DATA SHOWN
○ ○ ○ ○ ○ ○ ○
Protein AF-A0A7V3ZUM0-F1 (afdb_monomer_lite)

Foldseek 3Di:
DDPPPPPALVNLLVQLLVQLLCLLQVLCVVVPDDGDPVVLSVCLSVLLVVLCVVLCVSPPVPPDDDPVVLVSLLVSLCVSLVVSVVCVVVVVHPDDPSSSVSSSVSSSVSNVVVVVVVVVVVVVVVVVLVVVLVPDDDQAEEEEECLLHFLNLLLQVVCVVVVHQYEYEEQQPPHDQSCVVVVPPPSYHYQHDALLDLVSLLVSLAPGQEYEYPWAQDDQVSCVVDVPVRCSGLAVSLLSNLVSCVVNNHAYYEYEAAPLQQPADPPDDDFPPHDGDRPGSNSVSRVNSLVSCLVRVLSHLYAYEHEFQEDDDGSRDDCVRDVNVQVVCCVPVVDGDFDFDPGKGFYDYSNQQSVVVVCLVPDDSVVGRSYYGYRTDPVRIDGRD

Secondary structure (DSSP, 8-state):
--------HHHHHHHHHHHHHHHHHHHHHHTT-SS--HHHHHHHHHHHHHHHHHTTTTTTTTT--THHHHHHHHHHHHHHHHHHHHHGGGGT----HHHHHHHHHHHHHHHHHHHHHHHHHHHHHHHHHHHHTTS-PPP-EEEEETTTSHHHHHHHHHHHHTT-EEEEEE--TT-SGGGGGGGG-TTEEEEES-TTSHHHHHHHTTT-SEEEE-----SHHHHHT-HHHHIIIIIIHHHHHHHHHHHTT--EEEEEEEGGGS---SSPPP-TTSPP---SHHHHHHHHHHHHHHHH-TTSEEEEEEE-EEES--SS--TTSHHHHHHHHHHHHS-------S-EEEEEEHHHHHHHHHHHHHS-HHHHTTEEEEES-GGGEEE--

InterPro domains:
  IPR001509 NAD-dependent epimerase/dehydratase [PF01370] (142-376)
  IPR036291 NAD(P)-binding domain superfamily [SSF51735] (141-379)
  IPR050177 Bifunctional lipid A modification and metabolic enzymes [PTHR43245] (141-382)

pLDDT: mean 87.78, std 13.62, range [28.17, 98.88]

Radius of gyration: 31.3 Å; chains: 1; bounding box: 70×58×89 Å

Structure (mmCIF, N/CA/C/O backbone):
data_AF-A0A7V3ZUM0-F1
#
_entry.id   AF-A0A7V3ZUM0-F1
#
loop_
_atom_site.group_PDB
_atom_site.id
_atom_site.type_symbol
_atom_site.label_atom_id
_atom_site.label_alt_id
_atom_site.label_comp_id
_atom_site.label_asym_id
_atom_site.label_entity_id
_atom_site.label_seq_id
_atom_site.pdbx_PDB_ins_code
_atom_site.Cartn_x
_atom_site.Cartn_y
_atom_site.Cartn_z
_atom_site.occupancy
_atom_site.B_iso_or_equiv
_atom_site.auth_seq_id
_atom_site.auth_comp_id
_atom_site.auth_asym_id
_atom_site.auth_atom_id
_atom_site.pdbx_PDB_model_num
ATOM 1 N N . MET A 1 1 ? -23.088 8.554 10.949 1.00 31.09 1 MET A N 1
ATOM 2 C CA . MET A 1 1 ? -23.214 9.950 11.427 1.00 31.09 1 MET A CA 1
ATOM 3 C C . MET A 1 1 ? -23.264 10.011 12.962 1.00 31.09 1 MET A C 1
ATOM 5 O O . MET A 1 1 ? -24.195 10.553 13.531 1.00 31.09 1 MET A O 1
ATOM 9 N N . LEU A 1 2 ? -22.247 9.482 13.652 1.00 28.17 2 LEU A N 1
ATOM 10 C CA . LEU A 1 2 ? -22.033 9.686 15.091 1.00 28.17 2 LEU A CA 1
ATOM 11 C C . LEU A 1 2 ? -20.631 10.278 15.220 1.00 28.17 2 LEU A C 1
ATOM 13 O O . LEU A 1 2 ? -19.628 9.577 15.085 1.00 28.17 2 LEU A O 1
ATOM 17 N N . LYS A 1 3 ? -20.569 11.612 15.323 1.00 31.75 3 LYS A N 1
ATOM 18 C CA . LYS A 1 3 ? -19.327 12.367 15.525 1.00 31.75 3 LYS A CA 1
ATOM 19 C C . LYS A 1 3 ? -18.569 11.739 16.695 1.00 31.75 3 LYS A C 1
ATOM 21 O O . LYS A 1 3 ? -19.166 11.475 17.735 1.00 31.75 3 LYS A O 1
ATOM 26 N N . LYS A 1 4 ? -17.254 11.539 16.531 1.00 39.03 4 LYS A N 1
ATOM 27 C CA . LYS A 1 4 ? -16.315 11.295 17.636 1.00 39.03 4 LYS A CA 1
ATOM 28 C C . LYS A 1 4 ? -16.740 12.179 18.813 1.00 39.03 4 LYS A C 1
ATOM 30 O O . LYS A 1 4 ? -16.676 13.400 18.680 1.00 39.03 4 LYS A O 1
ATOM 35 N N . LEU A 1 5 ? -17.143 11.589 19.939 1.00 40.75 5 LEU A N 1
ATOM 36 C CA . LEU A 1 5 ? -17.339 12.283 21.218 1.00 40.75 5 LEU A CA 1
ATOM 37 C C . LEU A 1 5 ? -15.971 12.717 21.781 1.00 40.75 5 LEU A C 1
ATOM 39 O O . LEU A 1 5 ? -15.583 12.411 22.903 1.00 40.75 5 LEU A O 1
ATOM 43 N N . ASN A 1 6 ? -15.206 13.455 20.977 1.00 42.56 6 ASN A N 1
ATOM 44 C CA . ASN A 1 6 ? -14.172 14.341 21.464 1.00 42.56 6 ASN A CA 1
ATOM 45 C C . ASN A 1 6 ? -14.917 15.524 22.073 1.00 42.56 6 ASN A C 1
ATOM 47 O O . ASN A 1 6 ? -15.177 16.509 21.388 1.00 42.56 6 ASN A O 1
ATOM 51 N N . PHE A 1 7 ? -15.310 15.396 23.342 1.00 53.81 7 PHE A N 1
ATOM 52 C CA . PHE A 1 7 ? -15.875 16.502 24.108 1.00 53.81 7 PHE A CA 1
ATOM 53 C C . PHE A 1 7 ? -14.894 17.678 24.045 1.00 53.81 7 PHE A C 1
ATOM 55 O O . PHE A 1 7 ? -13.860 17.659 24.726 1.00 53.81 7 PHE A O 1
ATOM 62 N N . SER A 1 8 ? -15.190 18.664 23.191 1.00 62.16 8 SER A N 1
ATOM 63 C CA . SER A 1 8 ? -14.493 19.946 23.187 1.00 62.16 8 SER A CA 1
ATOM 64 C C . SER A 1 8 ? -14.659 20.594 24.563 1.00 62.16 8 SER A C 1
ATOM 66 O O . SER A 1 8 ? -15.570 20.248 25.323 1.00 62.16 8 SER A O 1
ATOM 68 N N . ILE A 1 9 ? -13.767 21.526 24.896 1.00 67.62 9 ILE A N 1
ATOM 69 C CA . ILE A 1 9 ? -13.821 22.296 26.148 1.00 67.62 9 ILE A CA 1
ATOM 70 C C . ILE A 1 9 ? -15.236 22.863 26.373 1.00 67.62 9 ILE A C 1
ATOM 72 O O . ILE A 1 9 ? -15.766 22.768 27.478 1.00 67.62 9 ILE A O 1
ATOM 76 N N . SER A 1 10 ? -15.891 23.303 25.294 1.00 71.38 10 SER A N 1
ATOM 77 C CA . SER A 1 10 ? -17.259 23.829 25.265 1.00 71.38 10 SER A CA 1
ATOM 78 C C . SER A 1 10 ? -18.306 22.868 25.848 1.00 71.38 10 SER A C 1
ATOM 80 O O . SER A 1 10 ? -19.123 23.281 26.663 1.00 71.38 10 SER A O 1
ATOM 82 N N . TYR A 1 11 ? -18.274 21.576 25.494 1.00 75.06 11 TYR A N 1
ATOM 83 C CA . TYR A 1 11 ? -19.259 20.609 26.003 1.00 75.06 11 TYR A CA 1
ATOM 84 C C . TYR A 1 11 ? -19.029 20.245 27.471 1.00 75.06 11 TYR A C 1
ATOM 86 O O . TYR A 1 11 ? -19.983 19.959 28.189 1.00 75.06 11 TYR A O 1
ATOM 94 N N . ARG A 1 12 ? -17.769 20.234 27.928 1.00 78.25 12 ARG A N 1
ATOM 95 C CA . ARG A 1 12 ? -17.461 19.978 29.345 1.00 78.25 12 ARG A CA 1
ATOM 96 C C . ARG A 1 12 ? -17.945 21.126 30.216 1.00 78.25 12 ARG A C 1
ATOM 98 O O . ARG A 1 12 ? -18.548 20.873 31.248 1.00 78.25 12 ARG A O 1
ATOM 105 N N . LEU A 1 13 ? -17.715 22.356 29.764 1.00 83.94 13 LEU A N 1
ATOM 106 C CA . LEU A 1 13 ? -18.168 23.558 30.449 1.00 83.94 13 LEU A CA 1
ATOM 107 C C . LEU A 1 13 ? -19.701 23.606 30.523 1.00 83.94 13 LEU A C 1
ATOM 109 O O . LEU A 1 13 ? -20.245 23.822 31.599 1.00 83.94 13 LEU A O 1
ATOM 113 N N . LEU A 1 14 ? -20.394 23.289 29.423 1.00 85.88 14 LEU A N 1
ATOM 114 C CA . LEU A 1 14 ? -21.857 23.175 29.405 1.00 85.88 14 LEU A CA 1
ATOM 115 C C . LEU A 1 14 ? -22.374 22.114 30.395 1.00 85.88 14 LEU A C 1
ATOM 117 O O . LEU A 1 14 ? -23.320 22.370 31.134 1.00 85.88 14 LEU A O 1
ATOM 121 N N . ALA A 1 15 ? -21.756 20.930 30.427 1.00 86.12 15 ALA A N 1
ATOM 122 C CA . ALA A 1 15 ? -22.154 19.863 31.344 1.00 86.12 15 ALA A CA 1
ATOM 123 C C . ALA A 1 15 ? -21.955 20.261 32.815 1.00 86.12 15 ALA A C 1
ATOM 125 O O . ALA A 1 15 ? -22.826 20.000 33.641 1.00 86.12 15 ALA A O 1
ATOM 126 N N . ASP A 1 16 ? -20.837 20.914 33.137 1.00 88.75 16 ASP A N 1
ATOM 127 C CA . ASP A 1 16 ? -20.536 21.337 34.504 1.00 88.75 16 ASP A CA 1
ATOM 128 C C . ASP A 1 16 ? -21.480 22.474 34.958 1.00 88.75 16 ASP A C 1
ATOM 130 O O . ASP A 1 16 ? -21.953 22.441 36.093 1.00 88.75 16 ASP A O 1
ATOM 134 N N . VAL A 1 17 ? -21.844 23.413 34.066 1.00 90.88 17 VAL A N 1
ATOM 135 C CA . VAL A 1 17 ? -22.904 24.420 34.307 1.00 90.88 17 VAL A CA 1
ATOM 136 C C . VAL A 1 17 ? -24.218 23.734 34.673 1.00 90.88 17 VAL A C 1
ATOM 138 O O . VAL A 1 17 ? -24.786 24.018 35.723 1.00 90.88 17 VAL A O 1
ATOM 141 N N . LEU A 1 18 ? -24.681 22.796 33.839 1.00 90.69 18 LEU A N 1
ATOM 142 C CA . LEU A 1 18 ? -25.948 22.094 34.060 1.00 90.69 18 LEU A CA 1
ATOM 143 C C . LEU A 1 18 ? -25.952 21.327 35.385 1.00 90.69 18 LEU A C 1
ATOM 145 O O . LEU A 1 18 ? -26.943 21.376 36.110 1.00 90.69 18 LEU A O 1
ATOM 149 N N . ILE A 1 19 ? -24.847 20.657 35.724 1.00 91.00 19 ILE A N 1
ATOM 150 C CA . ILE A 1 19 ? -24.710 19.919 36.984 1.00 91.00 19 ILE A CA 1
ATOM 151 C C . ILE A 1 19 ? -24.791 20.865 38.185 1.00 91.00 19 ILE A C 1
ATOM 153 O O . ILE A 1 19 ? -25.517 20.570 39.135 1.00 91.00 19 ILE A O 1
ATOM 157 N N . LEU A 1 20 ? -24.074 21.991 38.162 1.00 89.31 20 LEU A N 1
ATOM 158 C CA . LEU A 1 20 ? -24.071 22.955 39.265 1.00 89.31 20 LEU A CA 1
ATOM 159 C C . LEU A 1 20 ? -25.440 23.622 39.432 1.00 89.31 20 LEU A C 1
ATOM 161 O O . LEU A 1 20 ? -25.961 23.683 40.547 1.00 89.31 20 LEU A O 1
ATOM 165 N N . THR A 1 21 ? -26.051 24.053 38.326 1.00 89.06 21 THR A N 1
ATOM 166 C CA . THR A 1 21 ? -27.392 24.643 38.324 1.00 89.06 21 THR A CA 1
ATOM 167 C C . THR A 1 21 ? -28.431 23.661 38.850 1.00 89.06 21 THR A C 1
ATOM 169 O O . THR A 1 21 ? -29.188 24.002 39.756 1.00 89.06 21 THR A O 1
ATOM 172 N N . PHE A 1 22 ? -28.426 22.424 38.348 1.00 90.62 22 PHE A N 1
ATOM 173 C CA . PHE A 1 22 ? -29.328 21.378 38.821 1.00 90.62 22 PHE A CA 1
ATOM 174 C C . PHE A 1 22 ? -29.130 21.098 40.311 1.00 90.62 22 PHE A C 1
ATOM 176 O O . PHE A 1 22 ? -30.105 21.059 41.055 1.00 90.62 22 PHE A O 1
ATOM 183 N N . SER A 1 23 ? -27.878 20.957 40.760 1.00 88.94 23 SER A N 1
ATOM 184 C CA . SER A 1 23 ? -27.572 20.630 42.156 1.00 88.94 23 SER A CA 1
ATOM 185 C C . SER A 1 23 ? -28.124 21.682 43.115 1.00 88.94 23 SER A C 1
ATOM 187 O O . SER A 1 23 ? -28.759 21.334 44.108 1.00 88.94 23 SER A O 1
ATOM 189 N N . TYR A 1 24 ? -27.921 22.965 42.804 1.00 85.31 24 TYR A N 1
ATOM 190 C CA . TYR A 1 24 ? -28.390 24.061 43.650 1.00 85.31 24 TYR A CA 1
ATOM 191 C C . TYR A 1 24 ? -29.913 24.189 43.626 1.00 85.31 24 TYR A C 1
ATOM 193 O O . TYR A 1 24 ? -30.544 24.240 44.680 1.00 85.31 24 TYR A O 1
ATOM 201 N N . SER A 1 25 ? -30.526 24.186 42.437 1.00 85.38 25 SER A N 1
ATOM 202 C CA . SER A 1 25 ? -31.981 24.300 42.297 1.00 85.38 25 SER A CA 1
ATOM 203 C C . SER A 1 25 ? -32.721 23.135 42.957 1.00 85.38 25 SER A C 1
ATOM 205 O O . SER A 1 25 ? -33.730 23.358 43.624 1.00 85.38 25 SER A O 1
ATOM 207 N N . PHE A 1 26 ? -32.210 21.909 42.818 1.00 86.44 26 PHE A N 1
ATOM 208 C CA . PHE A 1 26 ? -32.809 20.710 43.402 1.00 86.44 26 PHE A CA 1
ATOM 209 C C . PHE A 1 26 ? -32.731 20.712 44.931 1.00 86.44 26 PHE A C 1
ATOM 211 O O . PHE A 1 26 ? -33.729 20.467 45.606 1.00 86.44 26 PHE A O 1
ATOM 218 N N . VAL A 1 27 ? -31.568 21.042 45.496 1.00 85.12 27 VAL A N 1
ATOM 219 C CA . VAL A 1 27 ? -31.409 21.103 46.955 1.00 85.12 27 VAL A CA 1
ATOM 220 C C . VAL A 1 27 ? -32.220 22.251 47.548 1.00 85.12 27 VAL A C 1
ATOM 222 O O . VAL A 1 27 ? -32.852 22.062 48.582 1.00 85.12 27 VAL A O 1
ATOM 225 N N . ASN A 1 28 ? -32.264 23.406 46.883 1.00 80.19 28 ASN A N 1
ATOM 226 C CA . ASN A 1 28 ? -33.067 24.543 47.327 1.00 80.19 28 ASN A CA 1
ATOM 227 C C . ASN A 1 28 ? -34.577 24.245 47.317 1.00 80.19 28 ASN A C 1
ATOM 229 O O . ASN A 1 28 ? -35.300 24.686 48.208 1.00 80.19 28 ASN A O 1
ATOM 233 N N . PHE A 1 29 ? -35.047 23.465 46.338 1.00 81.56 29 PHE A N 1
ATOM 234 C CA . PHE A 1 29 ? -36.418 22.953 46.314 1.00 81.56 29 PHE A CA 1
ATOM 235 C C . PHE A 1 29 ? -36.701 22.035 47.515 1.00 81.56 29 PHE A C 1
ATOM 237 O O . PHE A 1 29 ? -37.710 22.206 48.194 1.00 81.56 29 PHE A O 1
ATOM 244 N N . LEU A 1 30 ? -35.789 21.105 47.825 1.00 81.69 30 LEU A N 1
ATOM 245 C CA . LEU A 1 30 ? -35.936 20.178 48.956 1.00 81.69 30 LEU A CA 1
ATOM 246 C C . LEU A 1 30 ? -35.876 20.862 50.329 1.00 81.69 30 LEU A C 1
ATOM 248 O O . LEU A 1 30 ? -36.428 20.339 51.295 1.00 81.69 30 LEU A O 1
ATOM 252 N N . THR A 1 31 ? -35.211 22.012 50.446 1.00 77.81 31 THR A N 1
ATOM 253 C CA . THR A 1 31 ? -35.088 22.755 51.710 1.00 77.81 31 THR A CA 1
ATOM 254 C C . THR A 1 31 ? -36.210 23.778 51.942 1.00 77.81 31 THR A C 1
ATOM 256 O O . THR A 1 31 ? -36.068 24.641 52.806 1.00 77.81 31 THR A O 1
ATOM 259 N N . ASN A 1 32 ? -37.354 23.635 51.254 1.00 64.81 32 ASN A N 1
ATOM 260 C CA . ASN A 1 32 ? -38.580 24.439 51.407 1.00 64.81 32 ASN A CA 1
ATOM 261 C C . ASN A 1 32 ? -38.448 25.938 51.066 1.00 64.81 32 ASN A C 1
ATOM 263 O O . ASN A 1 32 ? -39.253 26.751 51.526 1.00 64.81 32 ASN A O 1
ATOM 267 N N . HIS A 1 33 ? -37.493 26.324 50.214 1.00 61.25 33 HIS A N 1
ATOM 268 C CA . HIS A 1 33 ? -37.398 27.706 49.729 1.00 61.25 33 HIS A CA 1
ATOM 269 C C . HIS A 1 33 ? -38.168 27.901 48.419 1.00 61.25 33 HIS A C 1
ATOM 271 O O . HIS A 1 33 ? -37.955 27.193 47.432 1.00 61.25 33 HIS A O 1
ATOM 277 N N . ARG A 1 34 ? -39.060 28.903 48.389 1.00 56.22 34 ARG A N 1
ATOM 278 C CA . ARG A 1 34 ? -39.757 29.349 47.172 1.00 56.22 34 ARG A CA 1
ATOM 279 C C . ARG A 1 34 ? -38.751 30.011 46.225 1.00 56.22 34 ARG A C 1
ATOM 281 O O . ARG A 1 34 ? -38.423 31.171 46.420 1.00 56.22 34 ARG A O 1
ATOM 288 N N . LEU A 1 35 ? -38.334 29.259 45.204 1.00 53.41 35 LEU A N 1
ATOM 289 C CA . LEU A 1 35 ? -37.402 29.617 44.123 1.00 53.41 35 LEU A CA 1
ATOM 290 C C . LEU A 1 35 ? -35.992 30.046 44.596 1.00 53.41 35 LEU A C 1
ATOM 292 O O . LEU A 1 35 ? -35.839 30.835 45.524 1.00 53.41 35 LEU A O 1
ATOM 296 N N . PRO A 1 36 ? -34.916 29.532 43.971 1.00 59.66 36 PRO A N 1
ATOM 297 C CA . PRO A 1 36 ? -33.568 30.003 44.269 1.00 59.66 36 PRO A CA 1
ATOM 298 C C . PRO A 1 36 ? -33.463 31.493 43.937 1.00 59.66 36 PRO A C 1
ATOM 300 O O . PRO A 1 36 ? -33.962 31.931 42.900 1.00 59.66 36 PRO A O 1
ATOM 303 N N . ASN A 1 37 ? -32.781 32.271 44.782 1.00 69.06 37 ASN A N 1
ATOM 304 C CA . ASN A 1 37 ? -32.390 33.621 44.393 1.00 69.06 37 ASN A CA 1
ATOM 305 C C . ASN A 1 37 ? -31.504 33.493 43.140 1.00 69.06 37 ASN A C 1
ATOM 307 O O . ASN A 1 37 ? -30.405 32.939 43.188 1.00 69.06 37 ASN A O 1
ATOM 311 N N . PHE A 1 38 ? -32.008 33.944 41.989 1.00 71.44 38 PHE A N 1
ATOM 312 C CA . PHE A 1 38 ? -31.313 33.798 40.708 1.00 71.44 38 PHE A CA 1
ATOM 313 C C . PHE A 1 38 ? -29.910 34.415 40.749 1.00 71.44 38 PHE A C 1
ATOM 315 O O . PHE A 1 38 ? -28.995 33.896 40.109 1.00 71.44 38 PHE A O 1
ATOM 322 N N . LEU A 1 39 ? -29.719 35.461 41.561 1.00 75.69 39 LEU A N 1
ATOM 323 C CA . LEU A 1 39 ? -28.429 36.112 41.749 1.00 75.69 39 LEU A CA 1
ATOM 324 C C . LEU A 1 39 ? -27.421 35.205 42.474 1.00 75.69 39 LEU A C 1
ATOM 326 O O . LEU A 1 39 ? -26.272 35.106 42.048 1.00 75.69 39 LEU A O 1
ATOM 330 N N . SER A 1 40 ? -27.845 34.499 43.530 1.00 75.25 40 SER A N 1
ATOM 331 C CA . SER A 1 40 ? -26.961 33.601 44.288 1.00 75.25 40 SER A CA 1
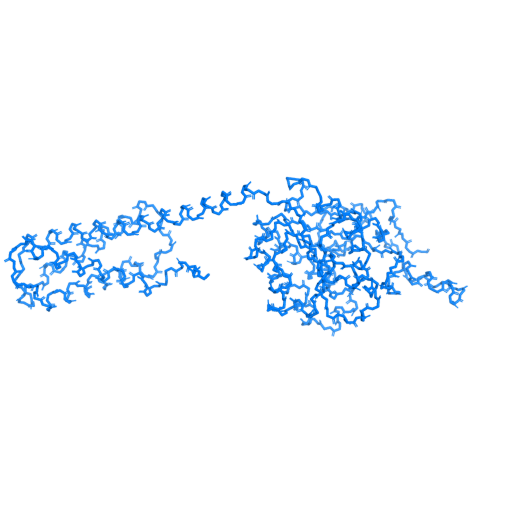ATOM 332 C C . SER A 1 40 ? -26.610 32.349 43.491 1.00 75.25 40 SER A C 1
ATOM 334 O O . SER A 1 40 ? -25.469 31.896 43.538 1.00 75.25 40 SER A O 1
ATOM 336 N N . LEU A 1 41 ? -27.562 31.820 42.717 1.00 82.00 41 LEU A N 1
ATOM 337 C CA . LEU A 1 41 ? -27.322 30.718 41.788 1.00 82.00 41 LEU A CA 1
ATOM 338 C C . LEU A 1 41 ? -26.305 31.116 40.709 1.00 82.00 41 LEU A C 1
ATOM 340 O O . LEU A 1 41 ? -25.343 30.386 40.469 1.00 82.00 41 LEU A O 1
ATOM 344 N N . TYR A 1 42 ? -26.499 32.275 40.075 1.00 85.19 42 TYR A N 1
ATOM 345 C CA . TYR A 1 42 ? -25.591 32.772 39.044 1.00 85.19 42 TYR A CA 1
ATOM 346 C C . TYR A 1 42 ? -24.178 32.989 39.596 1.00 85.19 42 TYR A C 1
○ ○ ○ ○ ○ ○ ○
TASK OBJECTIVE
Write out only the lines that run from the line containing "ATOM 233 N N" through the line containing "ATOM 235 C C", both included, exactly as they appear above.

SOLUTION FOR THIS EXERCISE
ATOM 233 N N . PHE A 1 29 ? -35.047 23.465 46.338 1.00 81.56 29 PHE A N 1
ATOM 234 C CA . PHE A 1 29 ? -36.418 22.953 46.314 1.00 81.56 29 PHE A CA 1
ATOM 235 C C . PHE A 1 29 ? -36.701 22.035 47.515 1.00 81.56 29 PHE A C 1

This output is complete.